I cried in Caffé Nero today, as I finished off the brutally honest and stomach-churningly moving Gypsy Boy. I dabbed my eyes with the scratchy brown paper tissue, and genuinely felt a bit exhausted after reading the final chapters of Mikey Walsh’s turbulent tale.
Gypsy Boy is Walsh’s heartfelt struggle against the confines of his Romany gypsy family. It is a shocking autobiographical account of the violence, rebellion and sexual discoveries of Walsh’s upbringing. Amazingly, the author avoids a self-pitying or indulgent tone, despite the repeated instances of his being verbally, physically and sexually abused.
The descriptions of violence are so brutal that there were moments when I thought I’d have to give up on the whole thing. I winced and persevered, soon realising that what occasionally seemed like gratuitous accounts of bloodied noses and split lips were in fact essential to Mikey’s existence in the Gypsy world.

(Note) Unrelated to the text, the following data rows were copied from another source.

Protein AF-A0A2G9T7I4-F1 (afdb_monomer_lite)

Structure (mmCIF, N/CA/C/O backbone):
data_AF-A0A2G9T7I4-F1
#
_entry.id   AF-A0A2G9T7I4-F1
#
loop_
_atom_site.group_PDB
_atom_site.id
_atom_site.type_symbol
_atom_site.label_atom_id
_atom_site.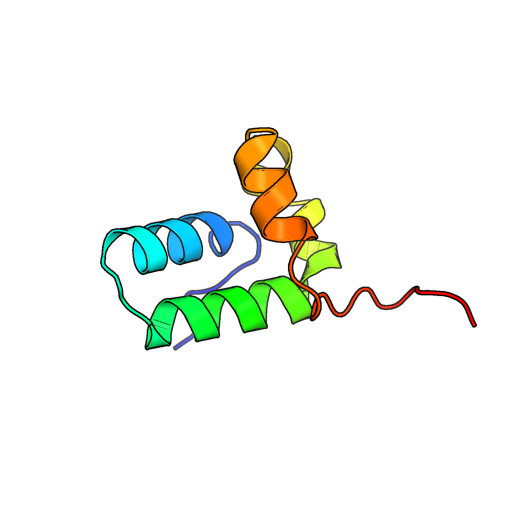label_alt_id
_atom_site.label_comp_id
_atom_site.label_asym_id
_atom_site.label_entity_id
_atom_site.label_seq_id
_atom_site.pdbx_PDB_ins_code
_atom_site.Cartn_x
_atom_site.Cartn_y
_atom_site.Cartn_z
_atom_site.occupancy
_atom_site.B_iso_or_equiv
_atom_site.auth_seq_id
_atom_site.auth_comp_id
_atom_site.auth_asym_id
_atom_site.auth_atom_id
_atom_site.pdbx_PDB_model_num
ATOM 1 N N . MET A 1 1 ? 19.092 -1.290 -3.648 1.00 48.31 1 MET A N 1
ATOM 2 C CA . MET A 1 1 ? 17.617 -1.281 -3.504 1.00 48.31 1 MET A CA 1
ATOM 3 C C . MET A 1 1 ? 17.228 -1.107 -2.032 1.00 48.31 1 MET A C 1
ATOM 5 O O . MET A 1 1 ? 16.754 -2.044 -1.408 1.00 48.31 1 MET A O 1
ATOM 9 N N . ARG A 1 2 ? 17.452 0.074 -1.444 1.00 55.09 2 ARG A N 1
ATOM 10 C CA . ARG A 1 2 ? 16.922 0.425 -0.113 1.00 55.09 2 ARG A CA 1
ATOM 11 C C . ARG A 1 2 ? 16.323 1.828 -0.203 1.00 55.09 2 ARG A C 1
ATOM 13 O O . ARG A 1 2 ? 16.943 2.797 0.203 1.00 55.09 2 ARG A O 1
ATOM 20 N N . PHE A 1 3 ? 15.159 1.914 -0.842 1.00 72.25 3 PHE A N 1
ATOM 21 C CA . PHE A 1 3 ? 14.356 3.142 -0.917 1.00 72.25 3 PHE A CA 1
ATOM 22 C C . PHE A 1 3 ? 12.999 2.991 -0.219 1.00 72.25 3 PHE A C 1
ATOM 24 O O . PHE A 1 3 ? 12.277 3.971 -0.125 1.00 72.25 3 PHE A O 1
ATOM 31 N N . LEU A 1 4 ? 12.661 1.792 0.275 1.00 84.88 4 LEU A N 1
ATOM 32 C CA . LEU A 1 4 ? 11.461 1.554 1.077 1.00 84.88 4 LEU A CA 1
ATOM 33 C C . LEU A 1 4 ? 11.794 1.777 2.553 1.00 84.88 4 LEU A C 1
ATOM 35 O O . LEU A 1 4 ? 12.700 1.136 3.091 1.00 84.88 4 LEU A O 1
ATOM 39 N N . ASN A 1 5 ? 11.066 2.695 3.171 1.00 87.56 5 ASN A N 1
ATOM 40 C CA . ASN A 1 5 ? 11.060 2.977 4.598 1.00 87.56 5 ASN A CA 1
ATOM 41 C C . ASN A 1 5 ? 9.599 3.082 5.083 1.00 87.56 5 ASN A C 1
ATOM 43 O O . ASN A 1 5 ? 8.692 3.182 4.252 1.00 87.56 5 ASN A O 1
ATOM 47 N N . PRO A 1 6 ? 9.336 3.057 6.400 1.00 86.31 6 PRO A N 1
ATOM 48 C CA . PRO A 1 6 ? 7.966 3.072 6.910 1.00 86.31 6 PRO A CA 1
ATOM 49 C C . PRO A 1 6 ? 7.174 4.320 6.495 1.00 86.31 6 PRO A C 1
ATOM 51 O O . PRO A 1 6 ? 5.964 4.241 6.336 1.00 86.31 6 PRO A O 1
ATOM 54 N N . SER A 1 7 ? 7.858 5.442 6.256 1.00 88.19 7 SER A N 1
ATOM 55 C CA . SER A 1 7 ? 7.255 6.732 5.902 1.00 88.19 7 SER A CA 1
ATOM 56 C C . SER A 1 7 ? 6.926 6.910 4.418 1.00 88.19 7 SER A C 1
ATOM 58 O O . SER A 1 7 ? 6.286 7.898 4.080 1.00 88.19 7 SER A O 1
ATOM 60 N N . ASN A 1 8 ? 7.417 6.039 3.530 1.00 89.88 8 ASN A N 1
ATOM 61 C CA . ASN A 1 8 ? 7.204 6.169 2.083 1.00 89.88 8 ASN A CA 1
ATOM 62 C C . ASN A 1 8 ? 6.694 4.894 1.408 1.00 89.88 8 ASN A C 1
ATOM 64 O O . ASN A 1 8 ? 6.452 4.877 0.198 1.00 89.88 8 ASN A O 1
ATOM 68 N N . CYS A 1 9 ? 6.593 3.796 2.154 1.00 92.06 9 CYS A N 1
ATOM 69 C CA . CYS A 1 9 ? 6.238 2.509 1.587 1.00 92.06 9 CYS A CA 1
ATOM 70 C C . CYS A 1 9 ? 4.794 2.471 1.071 1.00 92.06 9 CYS A C 1
ATOM 72 O O . CYS A 1 9 ? 4.551 1.779 0.082 1.00 92.06 9 CYS A O 1
ATOM 74 N N . LEU A 1 10 ? 3.863 3.234 1.661 1.00 91.69 10 LEU A N 1
ATOM 75 C CA . LEU A 1 10 ? 2.465 3.269 1.223 1.00 91.69 10 LEU A CA 1
ATOM 76 C C . LEU A 1 10 ? 2.328 4.119 -0.041 1.00 91.69 10 LEU A C 1
ATOM 78 O O . LEU A 1 10 ? 1.685 3.684 -0.996 1.00 91.69 10 LEU A O 1
ATOM 82 N N . GLY A 1 11 ? 3.012 5.264 -0.107 1.00 91.62 11 GLY A N 1
ATOM 83 C CA . GLY A 1 11 ? 3.095 6.082 -1.314 1.00 91.62 11 GLY A CA 1
ATOM 84 C C . GLY A 1 11 ? 3.750 5.339 -2.480 1.00 91.62 11 GLY A C 1
ATOM 85 O O . GLY A 1 11 ? 3.234 5.352 -3.597 1.00 91.62 11 GLY A O 1
ATOM 86 N N . ILE A 1 12 ? 4.840 4.604 -2.226 1.00 92.00 12 ILE A N 1
ATOM 87 C CA . ILE A 1 12 ? 5.493 3.769 -3.248 1.00 92.00 12 ILE A CA 1
ATOM 88 C C . ILE A 1 12 ? 4.585 2.612 -3.682 1.00 92.00 12 ILE A C 1
ATOM 90 O O . ILE A 1 12 ? 4.536 2.299 -4.872 1.00 92.00 12 ILE A O 1
ATOM 94 N N . ARG A 1 13 ? 3.846 1.989 -2.756 1.00 91.62 13 ARG A N 1
ATOM 95 C CA . ARG A 1 13 ? 2.849 0.960 -3.082 1.00 91.62 13 ARG A CA 1
ATOM 96 C C . ARG A 1 13 ? 1.751 1.525 -3.985 1.00 91.62 13 ARG A C 1
ATOM 98 O O . ARG A 1 13 ? 1.478 0.943 -5.029 1.00 91.62 13 ARG A O 1
ATOM 105 N N . ALA A 1 14 ? 1.171 2.669 -3.621 1.00 90.31 14 ALA A N 1
ATOM 106 C CA . ALA A 1 14 ? 0.127 3.335 -4.399 1.00 90.31 14 ALA A CA 1
ATOM 107 C C . ALA A 1 14 ? 0.629 3.763 -5.787 1.00 90.31 14 ALA A C 1
ATOM 109 O O . ALA A 1 14 ? -0.077 3.618 -6.786 1.00 90.31 14 ALA A O 1
ATOM 110 N N . PHE A 1 15 ? 1.874 4.236 -5.870 1.00 91.12 15 PHE A N 1
ATOM 111 C CA . PHE A 1 15 ? 2.532 4.518 -7.140 1.00 91.12 15 PHE A CA 1
ATOM 112 C C . PHE A 1 15 ? 2.672 3.243 -7.980 1.00 91.12 15 PHE A C 1
ATOM 114 O O . PHE A 1 15 ? 2.285 3.215 -9.144 1.00 91.12 15 PHE A O 1
ATOM 121 N N . ALA A 1 16 ? 3.180 2.158 -7.396 1.00 92.06 16 ALA A N 1
ATOM 122 C CA . ALA A 1 16 ? 3.339 0.894 -8.103 1.00 92.06 16 ALA A CA 1
ATOM 123 C C . ALA A 1 16 ? 2.007 0.339 -8.628 1.00 92.06 16 ALA A C 1
ATOM 125 O O . ALA A 1 16 ? 1.971 -0.171 -9.746 1.00 92.06 16 ALA A O 1
ATOM 126 N N . ASP A 1 17 ? 0.935 0.478 -7.849 1.00 89.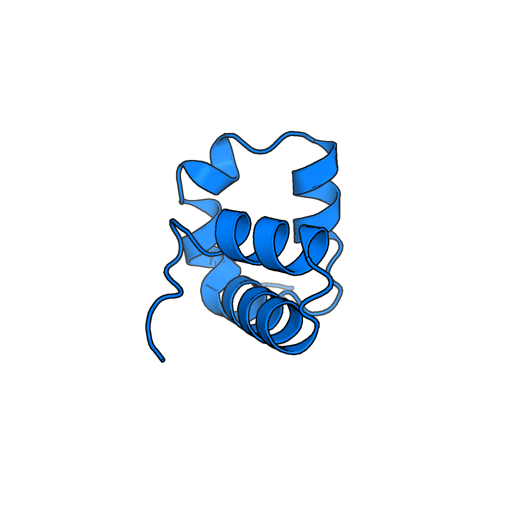44 17 ASP A N 1
ATOM 127 C CA . ASP A 1 17 ? -0.427 0.109 -8.231 1.00 89.44 17 ASP A CA 1
ATOM 128 C C . ASP A 1 17 ? -0.930 0.952 -9.417 1.00 89.44 17 ASP A C 1
ATOM 130 O O . ASP A 1 17 ? -1.308 0.410 -10.455 1.00 89.44 17 ASP A O 1
ATOM 134 N N . THR A 1 18 ? -0.786 2.280 -9.329 1.00 92.75 18 THR A N 1
ATOM 135 C CA . THR A 1 18 ? -1.198 3.234 -10.380 1.00 92.75 18 THR A CA 1
ATOM 136 C C . THR A 1 18 ? -0.533 2.948 -11.730 1.00 92.75 18 THR A C 1
ATOM 138 O O . THR A 1 18 ? -1.173 3.048 -12.775 1.00 92.75 18 THR A O 1
ATOM 141 N N . TYR A 1 19 ? 0.750 2.578 -11.725 1.00 93.44 19 TYR A N 1
ATOM 142 C CA . TYR A 1 19 ? 1.521 2.294 -12.943 1.00 93.44 19 TYR A CA 1
ATOM 143 C C . TYR A 1 19 ? 1.592 0.798 -13.290 1.00 93.44 19 TYR A C 1
ATOM 145 O O . TYR A 1 19 ? 2.400 0.404 -14.132 1.00 93.44 19 TYR A O 1
ATOM 153 N N . ALA A 1 20 ? 0.785 -0.048 -12.636 1.00 91.62 20 ALA A N 1
ATOM 154 C CA . ALA A 1 20 ? 0.762 -1.502 -12.821 1.00 91.62 20 ALA A CA 1
ATOM 155 C C . ALA A 1 20 ? 2.152 -2.176 -12.715 1.00 91.62 20 ALA A C 1
ATOM 157 O O . ALA A 1 20 ? 2.420 -3.218 -13.323 1.00 91.62 20 ALA A O 1
ATOM 158 N N . CYS A 1 21 ? 3.054 -1.609 -11.909 1.00 93.19 21 CYS A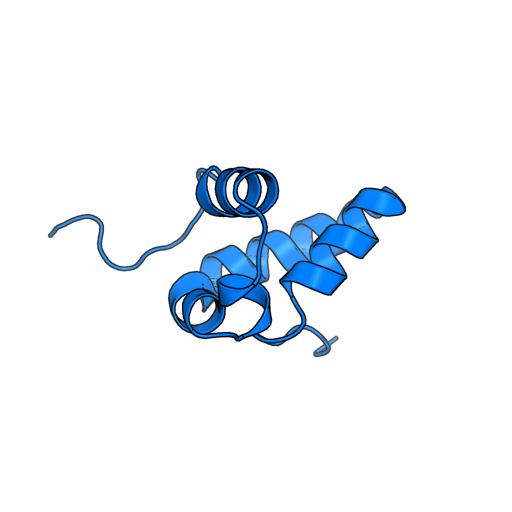 N 1
ATOM 159 C CA . CYS A 1 21 ? 4.398 -2.128 -11.689 1.00 93.19 21 CYS A CA 1
ATOM 160 C C . CYS A 1 21 ? 4.368 -3.264 -10.658 1.00 93.19 21 CYS A C 1
ATOM 162 O O . CYS A 1 21 ? 4.712 -3.097 -9.488 1.00 93.19 21 CYS A O 1
ATOM 164 N N . GLN A 1 22 ? 3.977 -4.453 -11.113 1.00 89.75 22 GLN A N 1
ATOM 165 C CA . GLN A 1 22 ? 3.745 -5.631 -10.267 1.00 89.75 22 GLN A CA 1
ATOM 166 C C . GLN A 1 22 ? 4.951 -6.038 -9.409 1.00 89.75 22 GLN A C 1
ATOM 168 O O . GLN A 1 22 ? 4.791 -6.505 -8.282 1.00 89.75 22 GLN A O 1
ATOM 173 N N . VAL A 1 23 ? 6.173 -5.859 -9.918 1.00 90.69 23 VAL A N 1
ATOM 174 C CA . VAL A 1 23 ? 7.395 -6.174 -9.162 1.00 90.69 23 VAL A CA 1
ATOM 175 C C . VAL A 1 23 ? 7.558 -5.220 -7.980 1.00 90.69 23 VAL A C 1
ATOM 177 O O . VAL A 1 23 ? 7.827 -5.665 -6.865 1.00 90.69 23 VAL A O 1
ATOM 180 N N . LEU A 1 24 ? 7.365 -3.917 -8.205 1.00 90.56 24 LEU A N 1
ATOM 181 C CA . LEU A 1 24 ? 7.477 -2.909 -7.154 1.00 90.56 24 LEU A CA 1
ATOM 182 C C . LEU A 1 24 ? 6.334 -3.031 -6.145 1.00 90.56 24 LEU A C 1
ATOM 184 O O . LEU A 1 24 ? 6.589 -2.939 -4.947 1.00 90.56 24 LEU A O 1
ATOM 188 N N . LEU A 1 25 ? 5.122 -3.322 -6.624 1.00 89.88 25 LEU A N 1
ATOM 189 C CA . LEU A 1 25 ? 3.946 -3.547 -5.790 1.00 89.88 25 LEU A CA 1
ATOM 190 C C . LEU A 1 25 ? 4.198 -4.694 -4.803 1.00 89.88 25 LEU A C 1
ATOM 192 O O . LEU A 1 25 ? 4.126 -4.493 -3.595 1.00 89.88 25 LEU A O 1
ATOM 196 N N . ARG A 1 26 ? 4.661 -5.853 -5.295 1.00 89.44 26 ARG A N 1
ATOM 197 C CA . ARG A 1 26 ? 5.023 -7.000 -4.440 1.00 89.44 26 ARG A CA 1
ATOM 198 C C . ARG A 1 26 ? 6.142 -6.680 -3.448 1.00 89.44 26 ARG A C 1
ATOM 200 O O . ARG A 1 26 ? 6.119 -7.172 -2.321 1.00 89.44 26 ARG A O 1
ATOM 207 N N . CYS A 1 27 ? 7.141 -5.899 -3.857 1.00 90.06 27 CYS A N 1
ATOM 208 C CA . CYS A 1 27 ? 8.223 -5.476 -2.967 1.00 90.06 27 CYS A CA 1
ATOM 209 C C . CYS A 1 27 ? 7.713 -4.565 -1.842 1.00 90.06 27 CYS A C 1
ATOM 211 O O . CYS A 1 27 ? 8.094 -4.767 -0.687 1.00 90.06 27 CYS A O 1
ATOM 213 N N . ALA A 1 28 ? 6.849 -3.601 -2.166 1.00 90.44 28 ALA A N 1
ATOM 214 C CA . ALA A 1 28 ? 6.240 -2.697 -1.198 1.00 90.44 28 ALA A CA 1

The bizarre anecdotes of gypsy life are all true – his father pummelling him with an ice cold hose every morning, kids smoking aged ten and driving at thirteen, conning people out of vast sums of money, women being deemed spinsters if they are single after the age of 20 (although, having seen Channel 4’s My Big Fat Gypsy Wedding, I already knew that). All true.
Walsh tries hard to understand and explain the atrocities, and to prevent readers from being prejudiced against all Roma, but the hypocrisies of gypsy culture leave one with a bitter taste. But don’t just dismiss this tale as a ‘misery memoir’. Amidst the patriarchal violence and abuse, there lie many moments of hilarity and genuine love between Mikey and his mother. Walsh’s wit and optimistic outlook, even at the bleakest times, keep the reader chugging along.

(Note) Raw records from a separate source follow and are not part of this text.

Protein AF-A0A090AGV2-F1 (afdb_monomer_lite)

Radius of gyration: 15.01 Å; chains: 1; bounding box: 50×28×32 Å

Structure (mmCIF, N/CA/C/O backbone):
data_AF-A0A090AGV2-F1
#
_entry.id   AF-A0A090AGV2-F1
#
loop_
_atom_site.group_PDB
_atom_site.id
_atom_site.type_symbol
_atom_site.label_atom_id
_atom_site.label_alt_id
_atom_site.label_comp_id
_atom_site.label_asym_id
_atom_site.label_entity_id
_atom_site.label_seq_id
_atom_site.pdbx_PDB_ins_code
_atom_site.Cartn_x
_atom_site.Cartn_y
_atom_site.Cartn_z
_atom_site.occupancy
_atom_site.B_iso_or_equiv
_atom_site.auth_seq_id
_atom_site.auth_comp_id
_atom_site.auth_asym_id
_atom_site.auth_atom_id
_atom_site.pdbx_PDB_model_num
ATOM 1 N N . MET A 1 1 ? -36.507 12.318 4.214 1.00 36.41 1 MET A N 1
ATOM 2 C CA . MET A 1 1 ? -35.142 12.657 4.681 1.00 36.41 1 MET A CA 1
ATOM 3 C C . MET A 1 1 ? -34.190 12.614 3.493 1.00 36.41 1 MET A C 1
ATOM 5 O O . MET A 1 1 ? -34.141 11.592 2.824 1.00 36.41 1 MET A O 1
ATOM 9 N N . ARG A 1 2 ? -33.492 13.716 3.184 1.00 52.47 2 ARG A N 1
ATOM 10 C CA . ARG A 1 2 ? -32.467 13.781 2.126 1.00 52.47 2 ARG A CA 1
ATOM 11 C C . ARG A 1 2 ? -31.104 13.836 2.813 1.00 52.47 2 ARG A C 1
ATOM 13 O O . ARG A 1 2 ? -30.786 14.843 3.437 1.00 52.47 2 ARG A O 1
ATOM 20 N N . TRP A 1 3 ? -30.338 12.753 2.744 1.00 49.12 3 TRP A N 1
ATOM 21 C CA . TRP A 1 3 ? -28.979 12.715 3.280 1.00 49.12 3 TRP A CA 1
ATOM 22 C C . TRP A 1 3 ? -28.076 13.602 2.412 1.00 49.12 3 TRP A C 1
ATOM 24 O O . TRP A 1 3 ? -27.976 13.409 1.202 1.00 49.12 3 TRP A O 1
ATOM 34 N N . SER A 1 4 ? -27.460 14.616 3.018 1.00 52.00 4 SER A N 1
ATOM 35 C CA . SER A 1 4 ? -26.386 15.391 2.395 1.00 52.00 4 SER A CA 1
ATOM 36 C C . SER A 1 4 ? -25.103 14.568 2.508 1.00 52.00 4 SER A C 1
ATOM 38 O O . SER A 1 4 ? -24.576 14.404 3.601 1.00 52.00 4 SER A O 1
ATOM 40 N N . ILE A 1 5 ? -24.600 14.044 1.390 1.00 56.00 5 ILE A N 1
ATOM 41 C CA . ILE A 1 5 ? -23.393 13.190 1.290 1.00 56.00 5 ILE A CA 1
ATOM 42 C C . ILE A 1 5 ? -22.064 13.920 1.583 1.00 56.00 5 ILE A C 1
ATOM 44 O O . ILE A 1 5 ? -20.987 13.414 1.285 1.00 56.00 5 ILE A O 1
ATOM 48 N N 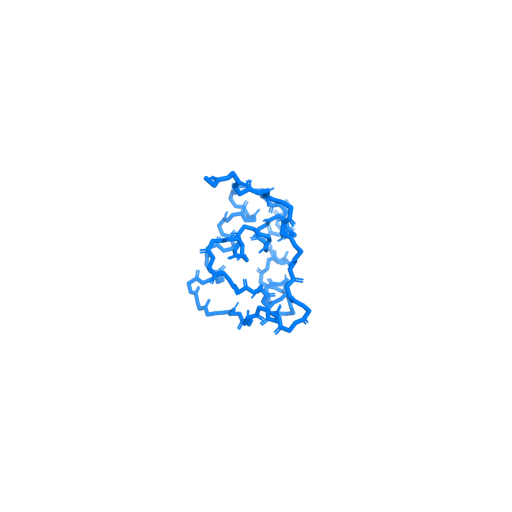. ARG A 1 6 ? -22.094 15.105 2.201 1.00 61.47 6 ARG A N 1
ATOM 49 C CA . ARG A 1 6 ? -20.875 15.790 2.658 1.00 61.47 6 ARG A CA 1
ATOM 50 C C . ARG A 1 6 ? -20.450 15.257 4.028 1.00 61.47 6 ARG A C 1
ATOM 52 O O . ARG A 1 6 ? -20.637 15.926 5.039 1.00 61.47 6 ARG A O 1
ATOM 59 N N . GLY A 1 7 ? -19.899 14.045 4.049 1.00 60.09 7 GLY A N 1
ATOM 60 C CA . GLY A 1 7 ? -19.235 13.469 5.221 1.00 60.09 7 GLY A CA 1
ATOM 61 C C . GLY A 1 7 ? -17.778 13.928 5.309 1.00 60.09 7 GLY A C 1
ATOM 62 O O . GLY A 1 7 ? -17.069 13.928 4.307 1.00 60.09 7 GLY A O 1
ATOM 63 N N . LYS A 1 8 ? -17.326 14.332 6.499 1.00 58.19 8 LYS A N 1
ATOM 64 C CA . LYS A 1 8 ? -15.895 14.449 6.816 1.00 58.19 8 LYS A CA 1
ATOM 65 C C . LYS A 1 8 ? -15.476 13.186 7.557 1.00 58.19 8 LYS A C 1
ATOM 67 O O . LYS A 1 8 ? -16.210 12.744 8.439 1.00 58.19 8 LYS A O 1
ATOM 72 N N . TYR A 1 9 ? -14.312 12.640 7.220 1.00 58.69 9 TYR A N 1
ATOM 73 C CA . TYR A 1 9 ? -13.752 11.513 7.960 1.00 58.69 9 TYR A CA 1
ATOM 74 C C . TYR A 1 9 ? -13.519 11.904 9.431 1.00 58.69 9 TYR A C 1
ATOM 76 O O . TYR A 1 9 ? -12.986 12.991 9.689 1.00 58.69 9 TYR A O 1
ATOM 84 N N . PRO A 1 10 ? -13.919 11.067 10.406 1.00 65.56 10 PRO A N 1
ATOM 85 C CA . PRO A 1 10 ? -13.601 11.298 11.808 1.00 65.56 10 PRO A CA 1
ATOM 86 C C . PRO A 1 10 ? -12.084 11.278 12.006 1.00 65.56 10 PRO A C 1
ATOM 88 O O . PRO A 1 10 ? -11.423 10.333 11.592 1.00 65.56 10 PRO A O 1
ATOM 91 N N . ALA A 1 11 ? -11.533 12.272 12.706 1.00 58.47 11 ALA A N 1
ATOM 92 C CA . ALA A 1 11 ? -10.090 12.359 12.971 1.00 58.47 11 ALA A CA 1
ATOM 93 C C . ALA A 1 11 ? -9.523 11.160 13.761 1.00 58.47 11 ALA A C 1
ATOM 95 O O . ALA A 1 11 ? -8.316 10.969 13.821 1.00 58.47 11 ALA A O 1
ATOM 96 N N . GLN A 1 12 ? -10.401 10.369 14.381 1.00 51.19 12 GLN A N 1
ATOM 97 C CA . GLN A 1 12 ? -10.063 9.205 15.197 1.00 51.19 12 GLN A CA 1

The insight into gypsy culture is particularly appealing for the culturally curious (or downright nosy) types. Caravan interiors are described in detail (think pink velour fabric and mirrored walls), we learn a bit of Roman dialect (‘chavi’ means child, ‘cushti’ means comfortable), and discover how intensely the gypsy people abhor the British school and legal systems.
There is even a sequel to sink your teeth into once the tearstains have faded. Gypsy Boy On The Run tells Mikey’s story once he is a fully-fledged adult. It might just be me, but I think I hear the faint sound of Hollywood calling to turn this gypsy boy’s life into a movie franchise. Watch this space.